Work item
Look for "ATOM 82 O O" in the entries below. Then write out exactly the line that holds it and every line after it, to the last, and nothing else.

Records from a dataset
= = =

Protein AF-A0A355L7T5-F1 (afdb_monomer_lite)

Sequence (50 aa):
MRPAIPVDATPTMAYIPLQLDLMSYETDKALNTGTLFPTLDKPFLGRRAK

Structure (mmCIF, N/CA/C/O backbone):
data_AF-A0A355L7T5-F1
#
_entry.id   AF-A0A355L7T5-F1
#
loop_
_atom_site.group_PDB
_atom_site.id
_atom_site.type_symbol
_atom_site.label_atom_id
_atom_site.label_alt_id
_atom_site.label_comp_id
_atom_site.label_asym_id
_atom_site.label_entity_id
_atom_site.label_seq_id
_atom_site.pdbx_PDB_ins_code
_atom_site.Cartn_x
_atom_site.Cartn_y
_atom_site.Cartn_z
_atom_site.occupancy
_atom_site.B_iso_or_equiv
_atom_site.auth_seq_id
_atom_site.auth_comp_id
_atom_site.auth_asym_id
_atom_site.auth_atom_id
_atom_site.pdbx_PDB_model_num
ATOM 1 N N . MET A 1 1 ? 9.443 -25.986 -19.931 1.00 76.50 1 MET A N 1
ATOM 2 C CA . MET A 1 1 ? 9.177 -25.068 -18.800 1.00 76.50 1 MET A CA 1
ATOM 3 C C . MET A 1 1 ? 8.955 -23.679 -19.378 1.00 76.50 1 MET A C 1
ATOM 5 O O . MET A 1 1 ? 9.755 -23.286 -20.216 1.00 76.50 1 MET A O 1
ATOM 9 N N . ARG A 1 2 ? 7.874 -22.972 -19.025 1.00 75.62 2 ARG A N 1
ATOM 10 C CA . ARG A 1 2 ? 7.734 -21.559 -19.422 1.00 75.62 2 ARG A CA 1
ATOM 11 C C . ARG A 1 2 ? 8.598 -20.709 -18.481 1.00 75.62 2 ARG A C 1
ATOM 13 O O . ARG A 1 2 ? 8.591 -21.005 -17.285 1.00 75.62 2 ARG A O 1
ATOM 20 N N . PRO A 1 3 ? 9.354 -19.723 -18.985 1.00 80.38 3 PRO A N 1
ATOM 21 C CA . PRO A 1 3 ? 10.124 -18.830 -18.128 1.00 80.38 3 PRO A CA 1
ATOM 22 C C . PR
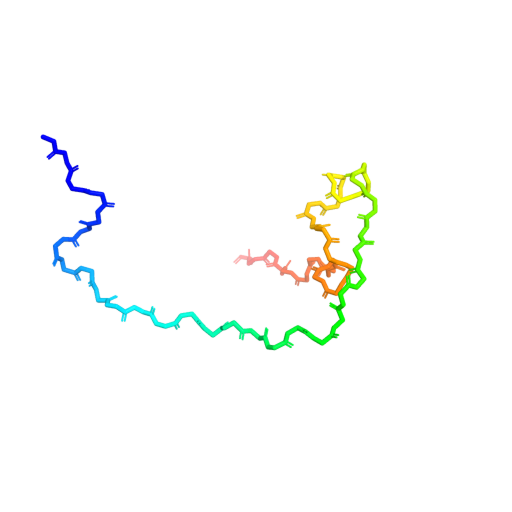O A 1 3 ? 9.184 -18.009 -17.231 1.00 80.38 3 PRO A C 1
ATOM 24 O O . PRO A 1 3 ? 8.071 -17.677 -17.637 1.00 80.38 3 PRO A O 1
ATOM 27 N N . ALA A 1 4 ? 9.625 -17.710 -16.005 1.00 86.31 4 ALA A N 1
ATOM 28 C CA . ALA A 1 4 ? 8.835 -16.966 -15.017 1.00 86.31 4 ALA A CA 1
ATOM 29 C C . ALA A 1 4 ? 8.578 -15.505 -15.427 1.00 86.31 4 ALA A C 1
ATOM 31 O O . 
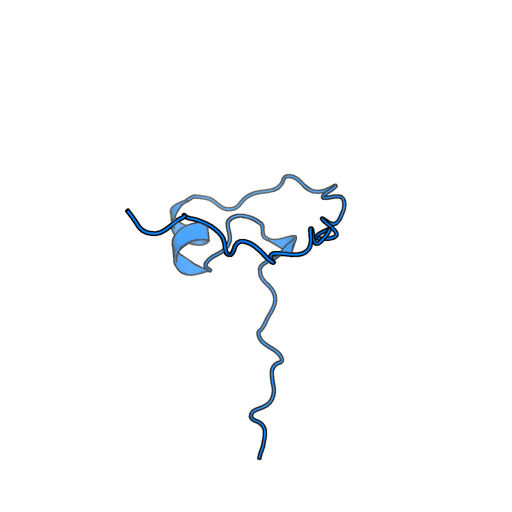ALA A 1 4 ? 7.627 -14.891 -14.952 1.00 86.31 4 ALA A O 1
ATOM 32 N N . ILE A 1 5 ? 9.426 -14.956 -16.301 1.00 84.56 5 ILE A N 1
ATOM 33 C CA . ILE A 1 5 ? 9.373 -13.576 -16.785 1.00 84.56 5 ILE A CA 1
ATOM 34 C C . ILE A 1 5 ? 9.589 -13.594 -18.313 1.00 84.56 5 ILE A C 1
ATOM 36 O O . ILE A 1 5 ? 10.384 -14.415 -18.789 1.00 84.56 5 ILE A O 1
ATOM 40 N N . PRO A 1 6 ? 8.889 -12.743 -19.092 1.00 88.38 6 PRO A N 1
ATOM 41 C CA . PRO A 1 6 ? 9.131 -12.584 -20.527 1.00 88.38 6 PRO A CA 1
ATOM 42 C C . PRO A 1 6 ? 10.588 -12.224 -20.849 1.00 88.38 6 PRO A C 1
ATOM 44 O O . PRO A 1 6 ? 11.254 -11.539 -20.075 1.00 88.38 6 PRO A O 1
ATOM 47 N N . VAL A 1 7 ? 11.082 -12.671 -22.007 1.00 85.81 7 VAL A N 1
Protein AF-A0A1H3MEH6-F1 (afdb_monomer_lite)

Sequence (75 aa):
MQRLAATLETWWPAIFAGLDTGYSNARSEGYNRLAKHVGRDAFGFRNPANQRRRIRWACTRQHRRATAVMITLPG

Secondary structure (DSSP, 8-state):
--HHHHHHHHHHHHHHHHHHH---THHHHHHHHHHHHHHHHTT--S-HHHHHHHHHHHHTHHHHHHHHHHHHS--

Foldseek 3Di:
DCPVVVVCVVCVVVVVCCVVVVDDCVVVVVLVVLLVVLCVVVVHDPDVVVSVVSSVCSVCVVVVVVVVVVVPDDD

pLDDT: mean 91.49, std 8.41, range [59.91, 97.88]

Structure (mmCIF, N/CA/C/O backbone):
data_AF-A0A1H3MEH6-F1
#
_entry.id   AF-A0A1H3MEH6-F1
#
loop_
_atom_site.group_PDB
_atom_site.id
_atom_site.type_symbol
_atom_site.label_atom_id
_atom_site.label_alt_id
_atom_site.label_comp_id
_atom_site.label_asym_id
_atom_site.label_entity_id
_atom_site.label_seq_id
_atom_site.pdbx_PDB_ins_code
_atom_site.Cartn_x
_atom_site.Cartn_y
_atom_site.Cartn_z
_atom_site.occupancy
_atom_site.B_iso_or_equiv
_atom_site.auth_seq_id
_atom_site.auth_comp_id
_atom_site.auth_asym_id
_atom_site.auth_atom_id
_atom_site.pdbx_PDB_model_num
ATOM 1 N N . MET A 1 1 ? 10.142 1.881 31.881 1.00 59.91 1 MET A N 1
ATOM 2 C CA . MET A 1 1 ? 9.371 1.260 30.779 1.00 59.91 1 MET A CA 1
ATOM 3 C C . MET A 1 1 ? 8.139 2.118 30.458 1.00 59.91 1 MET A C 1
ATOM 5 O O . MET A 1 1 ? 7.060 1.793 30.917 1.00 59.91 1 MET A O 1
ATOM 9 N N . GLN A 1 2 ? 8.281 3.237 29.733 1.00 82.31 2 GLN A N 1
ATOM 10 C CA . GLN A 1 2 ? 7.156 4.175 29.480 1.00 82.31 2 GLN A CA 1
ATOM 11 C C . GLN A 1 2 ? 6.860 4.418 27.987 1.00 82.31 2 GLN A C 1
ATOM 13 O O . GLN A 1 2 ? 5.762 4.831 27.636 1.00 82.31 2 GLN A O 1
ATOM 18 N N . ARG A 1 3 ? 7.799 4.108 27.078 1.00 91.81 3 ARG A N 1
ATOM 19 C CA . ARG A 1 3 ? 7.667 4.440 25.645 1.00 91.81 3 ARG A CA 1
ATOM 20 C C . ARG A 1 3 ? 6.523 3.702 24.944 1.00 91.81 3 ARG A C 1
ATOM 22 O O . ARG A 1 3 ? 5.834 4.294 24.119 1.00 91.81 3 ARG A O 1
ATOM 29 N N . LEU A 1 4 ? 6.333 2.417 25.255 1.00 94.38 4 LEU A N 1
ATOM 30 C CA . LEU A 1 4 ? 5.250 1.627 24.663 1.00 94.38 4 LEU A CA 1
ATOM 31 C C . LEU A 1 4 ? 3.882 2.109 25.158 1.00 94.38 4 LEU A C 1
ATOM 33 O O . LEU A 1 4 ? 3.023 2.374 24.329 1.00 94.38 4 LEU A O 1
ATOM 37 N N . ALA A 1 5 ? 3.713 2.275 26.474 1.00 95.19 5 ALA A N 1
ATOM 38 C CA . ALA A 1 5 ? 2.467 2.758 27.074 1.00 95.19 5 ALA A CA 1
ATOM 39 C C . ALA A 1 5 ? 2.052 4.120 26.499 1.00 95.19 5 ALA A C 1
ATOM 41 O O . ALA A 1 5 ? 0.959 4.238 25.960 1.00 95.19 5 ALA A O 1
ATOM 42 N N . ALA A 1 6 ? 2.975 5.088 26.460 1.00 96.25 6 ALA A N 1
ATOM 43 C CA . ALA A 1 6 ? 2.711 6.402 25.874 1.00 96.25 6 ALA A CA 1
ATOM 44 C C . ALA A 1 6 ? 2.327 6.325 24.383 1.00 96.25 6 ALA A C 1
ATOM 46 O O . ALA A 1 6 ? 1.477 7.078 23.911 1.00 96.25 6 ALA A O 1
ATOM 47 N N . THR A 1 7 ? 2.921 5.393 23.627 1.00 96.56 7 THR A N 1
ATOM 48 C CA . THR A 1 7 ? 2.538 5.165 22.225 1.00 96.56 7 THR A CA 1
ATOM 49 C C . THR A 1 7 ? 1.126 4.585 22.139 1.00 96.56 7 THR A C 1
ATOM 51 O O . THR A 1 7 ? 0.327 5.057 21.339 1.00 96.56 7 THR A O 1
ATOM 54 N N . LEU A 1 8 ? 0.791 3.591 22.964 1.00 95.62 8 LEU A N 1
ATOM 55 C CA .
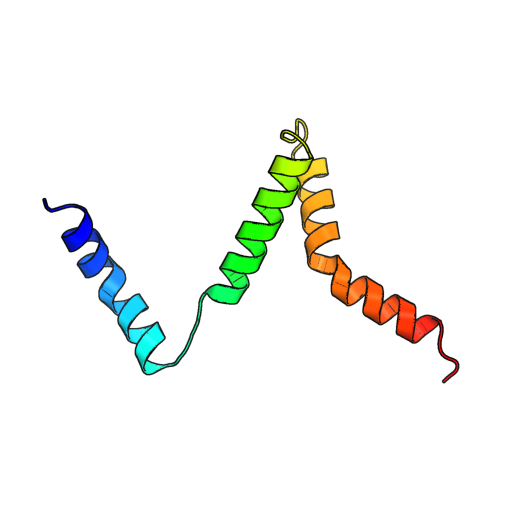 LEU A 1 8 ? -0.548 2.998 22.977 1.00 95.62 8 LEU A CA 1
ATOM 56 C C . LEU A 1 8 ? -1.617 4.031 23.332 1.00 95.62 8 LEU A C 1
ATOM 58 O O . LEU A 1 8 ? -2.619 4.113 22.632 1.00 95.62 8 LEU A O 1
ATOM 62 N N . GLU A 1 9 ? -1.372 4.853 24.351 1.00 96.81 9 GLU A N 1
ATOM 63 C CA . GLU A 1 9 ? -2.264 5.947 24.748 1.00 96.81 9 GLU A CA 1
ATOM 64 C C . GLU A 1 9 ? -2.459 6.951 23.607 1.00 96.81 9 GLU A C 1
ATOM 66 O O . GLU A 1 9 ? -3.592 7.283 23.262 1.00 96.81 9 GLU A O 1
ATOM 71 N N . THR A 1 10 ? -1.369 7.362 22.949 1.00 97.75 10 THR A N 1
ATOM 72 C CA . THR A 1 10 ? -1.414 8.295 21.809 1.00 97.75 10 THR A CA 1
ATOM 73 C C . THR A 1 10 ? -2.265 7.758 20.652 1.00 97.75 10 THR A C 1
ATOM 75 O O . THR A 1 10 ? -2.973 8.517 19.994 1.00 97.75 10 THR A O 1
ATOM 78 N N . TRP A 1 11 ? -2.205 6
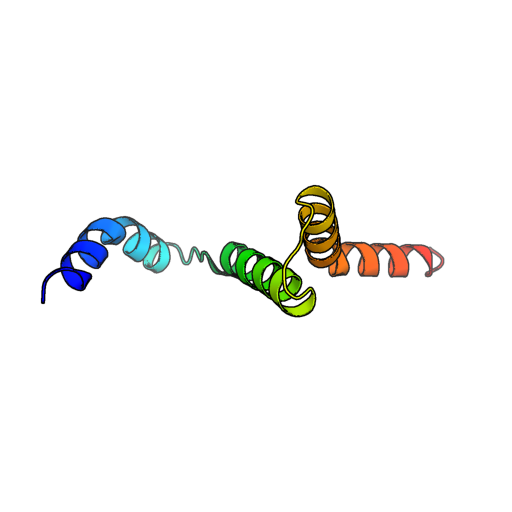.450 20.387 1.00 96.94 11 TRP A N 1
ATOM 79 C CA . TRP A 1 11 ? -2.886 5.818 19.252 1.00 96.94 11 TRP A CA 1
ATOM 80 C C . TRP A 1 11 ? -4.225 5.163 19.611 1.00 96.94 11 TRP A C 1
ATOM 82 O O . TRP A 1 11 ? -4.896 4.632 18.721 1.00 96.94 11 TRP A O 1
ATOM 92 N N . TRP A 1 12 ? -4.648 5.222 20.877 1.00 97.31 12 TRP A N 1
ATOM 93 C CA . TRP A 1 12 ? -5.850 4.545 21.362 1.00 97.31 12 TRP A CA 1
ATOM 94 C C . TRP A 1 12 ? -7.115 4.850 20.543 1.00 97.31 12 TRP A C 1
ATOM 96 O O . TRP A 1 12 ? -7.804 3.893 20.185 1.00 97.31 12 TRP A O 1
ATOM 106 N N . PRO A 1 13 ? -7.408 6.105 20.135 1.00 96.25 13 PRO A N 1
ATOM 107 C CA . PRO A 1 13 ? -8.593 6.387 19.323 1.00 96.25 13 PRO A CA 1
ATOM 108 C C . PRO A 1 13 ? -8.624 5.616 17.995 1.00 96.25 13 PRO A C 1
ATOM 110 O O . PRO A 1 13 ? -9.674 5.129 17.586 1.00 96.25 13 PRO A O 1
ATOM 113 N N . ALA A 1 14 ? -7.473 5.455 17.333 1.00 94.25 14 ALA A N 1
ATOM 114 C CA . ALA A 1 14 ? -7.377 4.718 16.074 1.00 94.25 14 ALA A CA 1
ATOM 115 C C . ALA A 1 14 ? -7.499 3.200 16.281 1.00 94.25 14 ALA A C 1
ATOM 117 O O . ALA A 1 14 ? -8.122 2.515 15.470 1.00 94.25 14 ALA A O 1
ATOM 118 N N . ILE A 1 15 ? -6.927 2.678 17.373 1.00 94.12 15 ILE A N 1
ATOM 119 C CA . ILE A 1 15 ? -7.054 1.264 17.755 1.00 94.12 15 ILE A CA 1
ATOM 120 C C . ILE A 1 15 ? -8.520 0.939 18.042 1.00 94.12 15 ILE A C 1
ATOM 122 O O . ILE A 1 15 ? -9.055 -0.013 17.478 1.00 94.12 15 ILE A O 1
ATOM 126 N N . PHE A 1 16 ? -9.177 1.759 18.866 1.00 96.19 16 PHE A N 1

= = =

Result of this task
ATOM 82 O O . TRP A 1 11 ? -4.896 4.632 18.721 1.00 96.94 11 TRP A O 1
ATOM 92 N N . TRP A 1 12 ? -4.648 5.222 20.877 1.00 97.31 12 TRP A N 1
ATOM 93 C CA . TRP A 1 12 ? -5.850 4.545 21.362 1.00 97.31 12 TRP A CA 1
ATOM 94 C C . TRP A 1 12 ? -7.115 4.850 20.543 1.00 97.31 12 TRP A C 1
ATOM 96 O O . TRP A 1 12 ? -7.804 3.893 20.185 1.00 97.31 12 TRP A O 1
ATOM 106 N N . PRO A 1 13 ? -7.408 6.105 20.135 1.00 96.25 13 PRO A N 1
ATOM 107 C CA . PRO A 1 13 ? -8.593 6.387 19.323 1.00 96.25 13 PRO A CA 1
ATOM 108 C C . PRO A 1 13 ? -8.624 5.616 17.995 1.00 96.25 13 PRO A C 1
ATOM 110 O O . PRO A 1 13 ? -9.674 5.129 17.586 1.00 96.25 13 PRO A O 1
ATOM 113 N N . ALA A 1 14 ? -7.473 5.455 17.333 1.00 94.25 14 ALA A N 1
ATOM 114 C CA . ALA A 1 14 ? -7.377 4.718 16.074 1.00 94.25 14 ALA A CA 1
ATOM 115 C C . ALA A 1 14 ? -7.499 3.200 16.281 1.00 94.25 14 ALA A C 1
ATOM 117 O O . ALA A 1 14 ? -8.122 2.515 15.470 1.00 94.25 14 ALA A O 1
ATOM 118 N N . ILE A 1 15 ? -6.927 2.678 17.373 1.00 94.12 15 ILE A N 1
ATOM 119 C CA . ILE A 1 15 ? -7.054 1.264 17.755 1.00 94.12 15 ILE A CA 1
ATOM 120 C C . ILE A 1 15 ? -8.520 0.939 18.042 1.00 94.12 15 ILE A C 1
ATOM 122 O O . ILE A 1 15 ? -9.055 -0.013 17.478 1.00 94.12 15 ILE A O 1
ATOM 126 N N . PHE A 1 16 ? -9.177 1.759 18.866 1.00 96.19 16 PHE A N 1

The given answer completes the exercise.